**The data:**
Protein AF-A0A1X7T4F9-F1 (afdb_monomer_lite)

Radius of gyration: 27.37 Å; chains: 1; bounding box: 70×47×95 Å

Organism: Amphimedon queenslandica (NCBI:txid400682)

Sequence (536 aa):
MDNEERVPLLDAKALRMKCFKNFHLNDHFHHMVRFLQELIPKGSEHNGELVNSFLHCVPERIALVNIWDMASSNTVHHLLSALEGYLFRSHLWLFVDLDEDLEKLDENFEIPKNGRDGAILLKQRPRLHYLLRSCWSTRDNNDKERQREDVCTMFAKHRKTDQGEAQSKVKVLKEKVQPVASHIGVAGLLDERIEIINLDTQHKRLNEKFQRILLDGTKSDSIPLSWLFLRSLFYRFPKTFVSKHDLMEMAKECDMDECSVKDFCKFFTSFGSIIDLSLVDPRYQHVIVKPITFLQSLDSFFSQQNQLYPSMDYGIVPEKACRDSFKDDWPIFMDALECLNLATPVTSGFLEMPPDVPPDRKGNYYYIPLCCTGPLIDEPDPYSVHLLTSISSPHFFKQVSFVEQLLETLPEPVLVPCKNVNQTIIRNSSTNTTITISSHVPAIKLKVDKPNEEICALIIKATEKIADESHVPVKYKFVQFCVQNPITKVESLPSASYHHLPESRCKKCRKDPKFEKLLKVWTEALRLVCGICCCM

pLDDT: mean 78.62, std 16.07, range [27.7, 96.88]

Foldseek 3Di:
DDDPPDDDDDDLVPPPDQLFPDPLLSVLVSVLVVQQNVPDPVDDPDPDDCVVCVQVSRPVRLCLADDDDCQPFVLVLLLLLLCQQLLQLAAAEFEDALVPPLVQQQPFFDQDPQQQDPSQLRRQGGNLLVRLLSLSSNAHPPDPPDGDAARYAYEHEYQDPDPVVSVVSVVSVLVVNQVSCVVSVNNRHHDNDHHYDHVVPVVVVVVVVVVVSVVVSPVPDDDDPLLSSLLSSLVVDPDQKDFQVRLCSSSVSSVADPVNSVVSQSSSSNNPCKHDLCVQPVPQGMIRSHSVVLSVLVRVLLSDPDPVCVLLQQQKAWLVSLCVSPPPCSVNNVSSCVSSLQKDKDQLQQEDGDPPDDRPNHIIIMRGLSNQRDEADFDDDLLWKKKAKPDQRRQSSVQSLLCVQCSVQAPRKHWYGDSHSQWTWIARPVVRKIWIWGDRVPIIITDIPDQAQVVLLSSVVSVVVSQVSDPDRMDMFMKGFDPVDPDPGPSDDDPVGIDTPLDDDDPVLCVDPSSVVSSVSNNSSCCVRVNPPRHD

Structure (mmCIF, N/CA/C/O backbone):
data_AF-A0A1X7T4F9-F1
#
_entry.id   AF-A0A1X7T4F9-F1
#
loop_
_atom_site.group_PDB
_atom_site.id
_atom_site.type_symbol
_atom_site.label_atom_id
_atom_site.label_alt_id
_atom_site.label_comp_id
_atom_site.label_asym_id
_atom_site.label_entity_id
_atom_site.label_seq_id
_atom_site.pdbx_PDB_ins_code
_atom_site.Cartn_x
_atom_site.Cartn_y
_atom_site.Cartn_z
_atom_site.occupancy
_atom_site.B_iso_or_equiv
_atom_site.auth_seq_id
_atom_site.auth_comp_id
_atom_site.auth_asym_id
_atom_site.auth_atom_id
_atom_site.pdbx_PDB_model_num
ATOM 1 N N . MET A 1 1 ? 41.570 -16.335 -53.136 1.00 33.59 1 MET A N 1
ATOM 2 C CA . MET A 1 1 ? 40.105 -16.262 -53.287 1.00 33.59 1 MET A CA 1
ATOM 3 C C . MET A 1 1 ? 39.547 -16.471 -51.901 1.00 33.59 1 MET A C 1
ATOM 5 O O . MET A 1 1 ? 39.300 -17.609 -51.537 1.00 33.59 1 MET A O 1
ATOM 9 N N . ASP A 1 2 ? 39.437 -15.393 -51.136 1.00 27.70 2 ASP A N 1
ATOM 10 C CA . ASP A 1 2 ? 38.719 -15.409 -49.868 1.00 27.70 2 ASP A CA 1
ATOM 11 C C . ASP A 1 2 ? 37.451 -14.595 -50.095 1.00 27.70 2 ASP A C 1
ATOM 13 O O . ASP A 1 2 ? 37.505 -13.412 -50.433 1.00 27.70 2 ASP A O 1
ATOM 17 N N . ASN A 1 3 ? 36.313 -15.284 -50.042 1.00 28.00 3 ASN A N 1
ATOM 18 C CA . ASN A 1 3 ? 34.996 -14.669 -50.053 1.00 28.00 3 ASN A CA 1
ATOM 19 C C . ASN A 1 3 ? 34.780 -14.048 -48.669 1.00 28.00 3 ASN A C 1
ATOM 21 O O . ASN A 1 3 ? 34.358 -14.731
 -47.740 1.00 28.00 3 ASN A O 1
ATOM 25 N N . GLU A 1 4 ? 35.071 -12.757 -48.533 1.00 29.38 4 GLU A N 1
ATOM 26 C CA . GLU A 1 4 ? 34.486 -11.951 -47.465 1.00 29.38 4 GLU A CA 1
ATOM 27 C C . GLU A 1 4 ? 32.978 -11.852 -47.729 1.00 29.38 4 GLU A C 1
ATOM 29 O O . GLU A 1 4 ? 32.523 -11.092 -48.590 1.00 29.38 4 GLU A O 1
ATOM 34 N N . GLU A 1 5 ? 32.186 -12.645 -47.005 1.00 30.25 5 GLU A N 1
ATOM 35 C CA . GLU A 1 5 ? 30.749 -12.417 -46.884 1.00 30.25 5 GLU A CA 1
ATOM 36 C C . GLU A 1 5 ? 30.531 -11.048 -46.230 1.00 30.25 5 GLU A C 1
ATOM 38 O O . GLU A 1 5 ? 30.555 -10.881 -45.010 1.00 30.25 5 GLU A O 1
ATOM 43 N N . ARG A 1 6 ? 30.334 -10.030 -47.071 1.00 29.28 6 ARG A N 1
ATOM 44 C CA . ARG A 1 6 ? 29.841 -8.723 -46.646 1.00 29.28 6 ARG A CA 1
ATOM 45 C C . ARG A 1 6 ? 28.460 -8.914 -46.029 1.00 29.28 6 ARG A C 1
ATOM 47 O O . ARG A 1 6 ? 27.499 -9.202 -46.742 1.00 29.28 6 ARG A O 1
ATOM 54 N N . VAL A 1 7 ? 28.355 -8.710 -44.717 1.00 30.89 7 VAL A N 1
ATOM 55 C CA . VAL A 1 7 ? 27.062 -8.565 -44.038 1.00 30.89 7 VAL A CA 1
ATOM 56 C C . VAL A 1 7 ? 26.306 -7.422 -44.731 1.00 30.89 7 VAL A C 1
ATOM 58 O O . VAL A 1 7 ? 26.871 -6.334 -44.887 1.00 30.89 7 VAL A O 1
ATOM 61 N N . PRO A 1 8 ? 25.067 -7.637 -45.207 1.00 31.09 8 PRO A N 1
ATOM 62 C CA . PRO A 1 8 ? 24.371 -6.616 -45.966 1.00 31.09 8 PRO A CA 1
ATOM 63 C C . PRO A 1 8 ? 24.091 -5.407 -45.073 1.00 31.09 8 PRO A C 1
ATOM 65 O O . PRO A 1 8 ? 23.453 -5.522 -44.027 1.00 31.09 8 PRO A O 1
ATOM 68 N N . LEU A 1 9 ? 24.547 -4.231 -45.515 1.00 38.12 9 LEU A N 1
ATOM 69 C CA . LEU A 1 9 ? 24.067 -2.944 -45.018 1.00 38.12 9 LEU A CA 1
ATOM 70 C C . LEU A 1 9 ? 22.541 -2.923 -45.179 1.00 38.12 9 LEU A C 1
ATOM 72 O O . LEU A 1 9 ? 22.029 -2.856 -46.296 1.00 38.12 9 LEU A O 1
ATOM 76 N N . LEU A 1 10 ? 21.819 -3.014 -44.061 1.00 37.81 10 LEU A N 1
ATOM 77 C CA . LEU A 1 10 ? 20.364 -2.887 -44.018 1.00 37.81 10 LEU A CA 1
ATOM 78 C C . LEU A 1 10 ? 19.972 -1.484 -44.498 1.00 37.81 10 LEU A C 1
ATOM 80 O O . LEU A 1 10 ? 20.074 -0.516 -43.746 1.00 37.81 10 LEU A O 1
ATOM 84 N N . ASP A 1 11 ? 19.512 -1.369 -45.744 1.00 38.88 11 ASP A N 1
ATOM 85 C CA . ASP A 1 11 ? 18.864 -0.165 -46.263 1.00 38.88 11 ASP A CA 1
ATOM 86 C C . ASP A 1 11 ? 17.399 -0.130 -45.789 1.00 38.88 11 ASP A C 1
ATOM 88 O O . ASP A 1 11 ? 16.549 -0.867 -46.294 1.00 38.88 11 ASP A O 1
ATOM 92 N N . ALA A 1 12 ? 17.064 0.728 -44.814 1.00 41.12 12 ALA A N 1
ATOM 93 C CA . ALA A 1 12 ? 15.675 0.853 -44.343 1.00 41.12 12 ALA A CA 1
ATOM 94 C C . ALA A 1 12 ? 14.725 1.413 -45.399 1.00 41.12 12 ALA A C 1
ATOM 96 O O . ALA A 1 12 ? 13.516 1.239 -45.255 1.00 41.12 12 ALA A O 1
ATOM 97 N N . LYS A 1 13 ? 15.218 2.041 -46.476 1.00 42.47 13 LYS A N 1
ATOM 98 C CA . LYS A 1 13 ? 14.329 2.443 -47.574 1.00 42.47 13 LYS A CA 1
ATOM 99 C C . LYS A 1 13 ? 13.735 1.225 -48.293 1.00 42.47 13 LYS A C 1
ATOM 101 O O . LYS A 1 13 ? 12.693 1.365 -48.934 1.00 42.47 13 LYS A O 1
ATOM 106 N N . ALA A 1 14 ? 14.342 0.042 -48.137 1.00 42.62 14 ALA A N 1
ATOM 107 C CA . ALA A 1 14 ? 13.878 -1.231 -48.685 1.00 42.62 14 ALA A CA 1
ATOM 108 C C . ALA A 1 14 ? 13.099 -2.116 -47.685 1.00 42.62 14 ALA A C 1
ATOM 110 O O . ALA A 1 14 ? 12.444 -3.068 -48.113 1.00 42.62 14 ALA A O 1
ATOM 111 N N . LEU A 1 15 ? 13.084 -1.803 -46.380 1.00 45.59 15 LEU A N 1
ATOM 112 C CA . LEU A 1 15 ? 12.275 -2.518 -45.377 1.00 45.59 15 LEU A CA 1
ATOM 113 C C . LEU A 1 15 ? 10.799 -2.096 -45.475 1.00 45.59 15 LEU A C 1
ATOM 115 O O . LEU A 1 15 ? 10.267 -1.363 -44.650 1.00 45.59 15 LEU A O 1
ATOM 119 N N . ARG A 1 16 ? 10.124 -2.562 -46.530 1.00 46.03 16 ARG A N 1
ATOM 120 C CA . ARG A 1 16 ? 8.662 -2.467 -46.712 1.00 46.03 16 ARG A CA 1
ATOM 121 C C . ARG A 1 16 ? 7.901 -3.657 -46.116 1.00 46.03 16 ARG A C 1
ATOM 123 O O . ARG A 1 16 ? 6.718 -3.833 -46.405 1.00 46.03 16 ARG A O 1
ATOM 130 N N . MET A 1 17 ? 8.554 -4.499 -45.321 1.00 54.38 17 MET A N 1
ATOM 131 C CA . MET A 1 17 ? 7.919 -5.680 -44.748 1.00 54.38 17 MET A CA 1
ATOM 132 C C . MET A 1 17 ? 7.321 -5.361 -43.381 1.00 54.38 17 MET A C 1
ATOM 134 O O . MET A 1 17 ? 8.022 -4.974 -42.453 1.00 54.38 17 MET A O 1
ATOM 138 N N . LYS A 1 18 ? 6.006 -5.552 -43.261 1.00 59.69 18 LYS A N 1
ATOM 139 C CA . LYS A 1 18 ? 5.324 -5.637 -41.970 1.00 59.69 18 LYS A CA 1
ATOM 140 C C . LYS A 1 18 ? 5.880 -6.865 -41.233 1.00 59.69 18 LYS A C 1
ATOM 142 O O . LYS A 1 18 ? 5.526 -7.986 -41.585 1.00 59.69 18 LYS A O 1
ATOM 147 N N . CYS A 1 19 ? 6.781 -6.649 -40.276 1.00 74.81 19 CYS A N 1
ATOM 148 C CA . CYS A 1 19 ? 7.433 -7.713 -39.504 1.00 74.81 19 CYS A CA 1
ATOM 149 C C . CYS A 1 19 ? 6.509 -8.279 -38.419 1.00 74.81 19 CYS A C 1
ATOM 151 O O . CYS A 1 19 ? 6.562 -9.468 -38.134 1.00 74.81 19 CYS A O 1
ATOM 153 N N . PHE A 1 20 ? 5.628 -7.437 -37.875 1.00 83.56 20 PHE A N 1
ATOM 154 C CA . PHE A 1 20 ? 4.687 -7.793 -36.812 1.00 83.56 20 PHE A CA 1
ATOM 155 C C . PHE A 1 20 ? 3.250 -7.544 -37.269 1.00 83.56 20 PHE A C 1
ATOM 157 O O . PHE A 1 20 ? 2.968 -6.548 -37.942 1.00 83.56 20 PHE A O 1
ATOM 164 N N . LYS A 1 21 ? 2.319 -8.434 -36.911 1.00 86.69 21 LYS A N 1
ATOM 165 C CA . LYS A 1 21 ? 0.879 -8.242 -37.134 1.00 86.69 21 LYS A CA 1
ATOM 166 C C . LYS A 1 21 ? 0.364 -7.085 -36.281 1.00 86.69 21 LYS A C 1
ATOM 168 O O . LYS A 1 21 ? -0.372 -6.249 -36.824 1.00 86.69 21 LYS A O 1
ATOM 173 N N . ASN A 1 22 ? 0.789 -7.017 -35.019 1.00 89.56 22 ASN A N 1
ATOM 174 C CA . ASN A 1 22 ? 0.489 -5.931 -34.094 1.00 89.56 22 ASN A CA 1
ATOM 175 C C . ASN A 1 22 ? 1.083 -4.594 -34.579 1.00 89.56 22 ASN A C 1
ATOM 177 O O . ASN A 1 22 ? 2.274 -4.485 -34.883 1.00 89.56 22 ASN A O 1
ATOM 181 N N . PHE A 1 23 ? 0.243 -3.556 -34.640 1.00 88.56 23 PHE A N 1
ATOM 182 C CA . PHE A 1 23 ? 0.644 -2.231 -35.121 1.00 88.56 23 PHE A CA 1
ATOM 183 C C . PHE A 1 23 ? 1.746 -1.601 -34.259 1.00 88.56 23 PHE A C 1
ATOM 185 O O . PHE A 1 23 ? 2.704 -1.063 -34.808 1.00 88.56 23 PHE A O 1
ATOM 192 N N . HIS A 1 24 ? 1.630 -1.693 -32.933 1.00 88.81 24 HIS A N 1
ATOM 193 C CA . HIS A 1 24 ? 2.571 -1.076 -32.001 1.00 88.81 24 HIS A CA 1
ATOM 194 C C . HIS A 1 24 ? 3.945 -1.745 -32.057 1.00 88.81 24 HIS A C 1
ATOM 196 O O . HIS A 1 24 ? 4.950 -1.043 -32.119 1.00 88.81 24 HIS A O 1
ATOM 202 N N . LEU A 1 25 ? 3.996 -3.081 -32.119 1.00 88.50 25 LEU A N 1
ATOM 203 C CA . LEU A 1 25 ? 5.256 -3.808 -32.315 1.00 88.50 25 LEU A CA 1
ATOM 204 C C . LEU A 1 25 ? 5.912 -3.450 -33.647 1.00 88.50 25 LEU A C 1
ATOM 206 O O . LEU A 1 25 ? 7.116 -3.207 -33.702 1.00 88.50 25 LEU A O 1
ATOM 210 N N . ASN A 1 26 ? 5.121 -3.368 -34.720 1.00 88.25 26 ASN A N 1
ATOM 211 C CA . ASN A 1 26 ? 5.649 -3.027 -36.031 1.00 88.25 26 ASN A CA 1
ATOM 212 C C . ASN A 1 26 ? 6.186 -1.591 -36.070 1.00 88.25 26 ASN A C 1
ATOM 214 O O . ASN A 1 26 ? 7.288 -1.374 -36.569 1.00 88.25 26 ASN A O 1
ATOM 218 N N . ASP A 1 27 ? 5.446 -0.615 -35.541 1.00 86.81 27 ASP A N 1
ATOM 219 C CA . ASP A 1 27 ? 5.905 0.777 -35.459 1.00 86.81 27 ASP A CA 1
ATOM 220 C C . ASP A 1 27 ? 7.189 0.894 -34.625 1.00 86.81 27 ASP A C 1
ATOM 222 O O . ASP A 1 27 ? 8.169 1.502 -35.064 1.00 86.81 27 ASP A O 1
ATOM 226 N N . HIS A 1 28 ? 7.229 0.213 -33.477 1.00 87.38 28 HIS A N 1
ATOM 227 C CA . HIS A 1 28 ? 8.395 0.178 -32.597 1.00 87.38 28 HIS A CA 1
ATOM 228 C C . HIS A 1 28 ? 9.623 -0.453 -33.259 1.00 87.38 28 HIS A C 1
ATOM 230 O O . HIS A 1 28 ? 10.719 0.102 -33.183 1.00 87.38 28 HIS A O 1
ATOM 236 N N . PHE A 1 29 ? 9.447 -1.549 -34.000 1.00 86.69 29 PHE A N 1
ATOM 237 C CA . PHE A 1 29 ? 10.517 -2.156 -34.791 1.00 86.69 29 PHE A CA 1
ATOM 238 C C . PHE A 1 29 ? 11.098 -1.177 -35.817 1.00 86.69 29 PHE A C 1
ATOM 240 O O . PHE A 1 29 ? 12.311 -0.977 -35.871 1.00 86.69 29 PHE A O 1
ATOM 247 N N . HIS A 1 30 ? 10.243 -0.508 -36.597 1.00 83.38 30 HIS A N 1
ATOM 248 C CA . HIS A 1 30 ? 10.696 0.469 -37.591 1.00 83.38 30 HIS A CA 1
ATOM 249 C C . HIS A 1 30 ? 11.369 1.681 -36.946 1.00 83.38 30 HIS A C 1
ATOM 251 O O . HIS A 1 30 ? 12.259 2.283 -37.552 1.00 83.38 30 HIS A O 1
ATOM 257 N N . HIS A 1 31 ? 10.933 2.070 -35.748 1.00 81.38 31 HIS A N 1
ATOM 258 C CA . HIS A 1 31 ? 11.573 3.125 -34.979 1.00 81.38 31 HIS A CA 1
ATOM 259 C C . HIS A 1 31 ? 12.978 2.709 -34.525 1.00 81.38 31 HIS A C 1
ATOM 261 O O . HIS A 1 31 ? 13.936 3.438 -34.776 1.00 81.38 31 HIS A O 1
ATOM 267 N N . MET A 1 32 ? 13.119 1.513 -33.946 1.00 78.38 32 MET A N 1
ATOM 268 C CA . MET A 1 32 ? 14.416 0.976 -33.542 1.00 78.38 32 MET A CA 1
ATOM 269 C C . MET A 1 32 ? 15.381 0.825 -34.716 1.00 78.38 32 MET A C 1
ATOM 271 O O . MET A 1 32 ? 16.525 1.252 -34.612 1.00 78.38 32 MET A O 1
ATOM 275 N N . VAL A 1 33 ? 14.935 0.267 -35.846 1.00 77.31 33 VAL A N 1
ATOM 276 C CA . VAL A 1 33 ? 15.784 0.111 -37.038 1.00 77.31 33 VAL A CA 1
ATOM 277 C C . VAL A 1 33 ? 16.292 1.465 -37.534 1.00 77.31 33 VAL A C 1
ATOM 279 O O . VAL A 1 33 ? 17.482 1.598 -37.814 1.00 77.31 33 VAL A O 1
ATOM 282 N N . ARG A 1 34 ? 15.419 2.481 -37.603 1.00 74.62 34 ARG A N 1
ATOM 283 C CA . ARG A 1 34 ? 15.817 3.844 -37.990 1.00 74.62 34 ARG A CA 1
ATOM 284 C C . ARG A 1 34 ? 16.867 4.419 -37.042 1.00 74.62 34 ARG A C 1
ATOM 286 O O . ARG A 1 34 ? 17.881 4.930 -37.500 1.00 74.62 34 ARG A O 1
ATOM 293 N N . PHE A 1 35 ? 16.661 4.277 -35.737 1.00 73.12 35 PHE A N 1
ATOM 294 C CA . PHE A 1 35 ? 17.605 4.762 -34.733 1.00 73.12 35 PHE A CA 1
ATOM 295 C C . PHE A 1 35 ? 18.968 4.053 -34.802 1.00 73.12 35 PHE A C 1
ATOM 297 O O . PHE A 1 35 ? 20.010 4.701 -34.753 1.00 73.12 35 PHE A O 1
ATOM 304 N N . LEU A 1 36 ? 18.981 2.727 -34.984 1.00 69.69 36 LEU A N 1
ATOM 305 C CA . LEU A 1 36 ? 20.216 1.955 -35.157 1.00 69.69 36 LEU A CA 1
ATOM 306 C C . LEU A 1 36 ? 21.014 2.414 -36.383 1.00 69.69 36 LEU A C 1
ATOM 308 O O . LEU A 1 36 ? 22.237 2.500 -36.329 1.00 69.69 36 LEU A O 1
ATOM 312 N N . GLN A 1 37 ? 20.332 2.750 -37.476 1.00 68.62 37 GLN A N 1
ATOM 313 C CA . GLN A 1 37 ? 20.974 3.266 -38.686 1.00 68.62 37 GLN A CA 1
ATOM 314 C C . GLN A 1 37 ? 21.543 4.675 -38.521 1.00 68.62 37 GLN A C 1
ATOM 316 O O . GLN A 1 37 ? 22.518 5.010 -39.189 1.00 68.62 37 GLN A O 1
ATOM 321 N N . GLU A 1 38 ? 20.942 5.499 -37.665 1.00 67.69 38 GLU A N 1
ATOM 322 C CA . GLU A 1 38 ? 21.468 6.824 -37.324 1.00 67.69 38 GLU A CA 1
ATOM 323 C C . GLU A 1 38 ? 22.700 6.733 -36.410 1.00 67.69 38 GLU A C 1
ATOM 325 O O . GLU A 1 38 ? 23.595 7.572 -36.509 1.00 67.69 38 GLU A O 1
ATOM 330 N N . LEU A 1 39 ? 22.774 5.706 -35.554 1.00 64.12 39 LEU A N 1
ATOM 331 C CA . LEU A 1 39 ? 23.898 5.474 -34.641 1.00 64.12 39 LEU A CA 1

**About this exercise:**
Output, from the data above, the lines from the line with "ATOM 108 C C" to the line with "ATOM 130 N N" exactly as they stand, both ends included and nothing else.

**Written solution:**
ATOM 108 C C . ALA A 1 14 ? 13.099 -2.116 -47.685 1.00 42.62 14 ALA A C 1
ATOM 110 O O . ALA A 1 14 ? 12.444 -3.068 -48.113 1.00 42.62 14 ALA A O 1
ATOM 111 N N . LEU A 1 15 ? 13.084 -1.803 -46.380 1.00 45.59 15 LEU A N 1
ATOM 112 C CA . LEU A 1 15 ? 12.275 -2.518 -45.377 1.00 45.59 15 LEU A CA 1
ATOM 113 C C . LEU A 1 15 ? 10.799 -2.096 -45.475 1.00 45.59 15 LEU A C 1
ATOM 115 O O . LEU A 1 15 ? 10.267 -1.363 -44.650 1.00 45.59 15 LEU A O 1
ATOM 119 N N . ARG A 1 16 ? 10.124 -2.562 -46.530 1.00 46.03 16 ARG A N 1
ATOM 120 C CA . ARG A 1 16 ? 8.662 -2.467 -46.712 1.00 46.03 16 ARG A CA 1
ATOM 121 C C . ARG A 1 16 ? 7.901 -3.657 -46.116 1.00 46.03 16 ARG A C 1
ATOM 123 O O . ARG A 1 16 ? 6.718 -3.833 -46.405 1.00 46.03 16 ARG A O 1
ATOM 130 N N . MET A 1 17 ? 8.554 -4.499 -45.321 1.00 54.38 17 MET A N 1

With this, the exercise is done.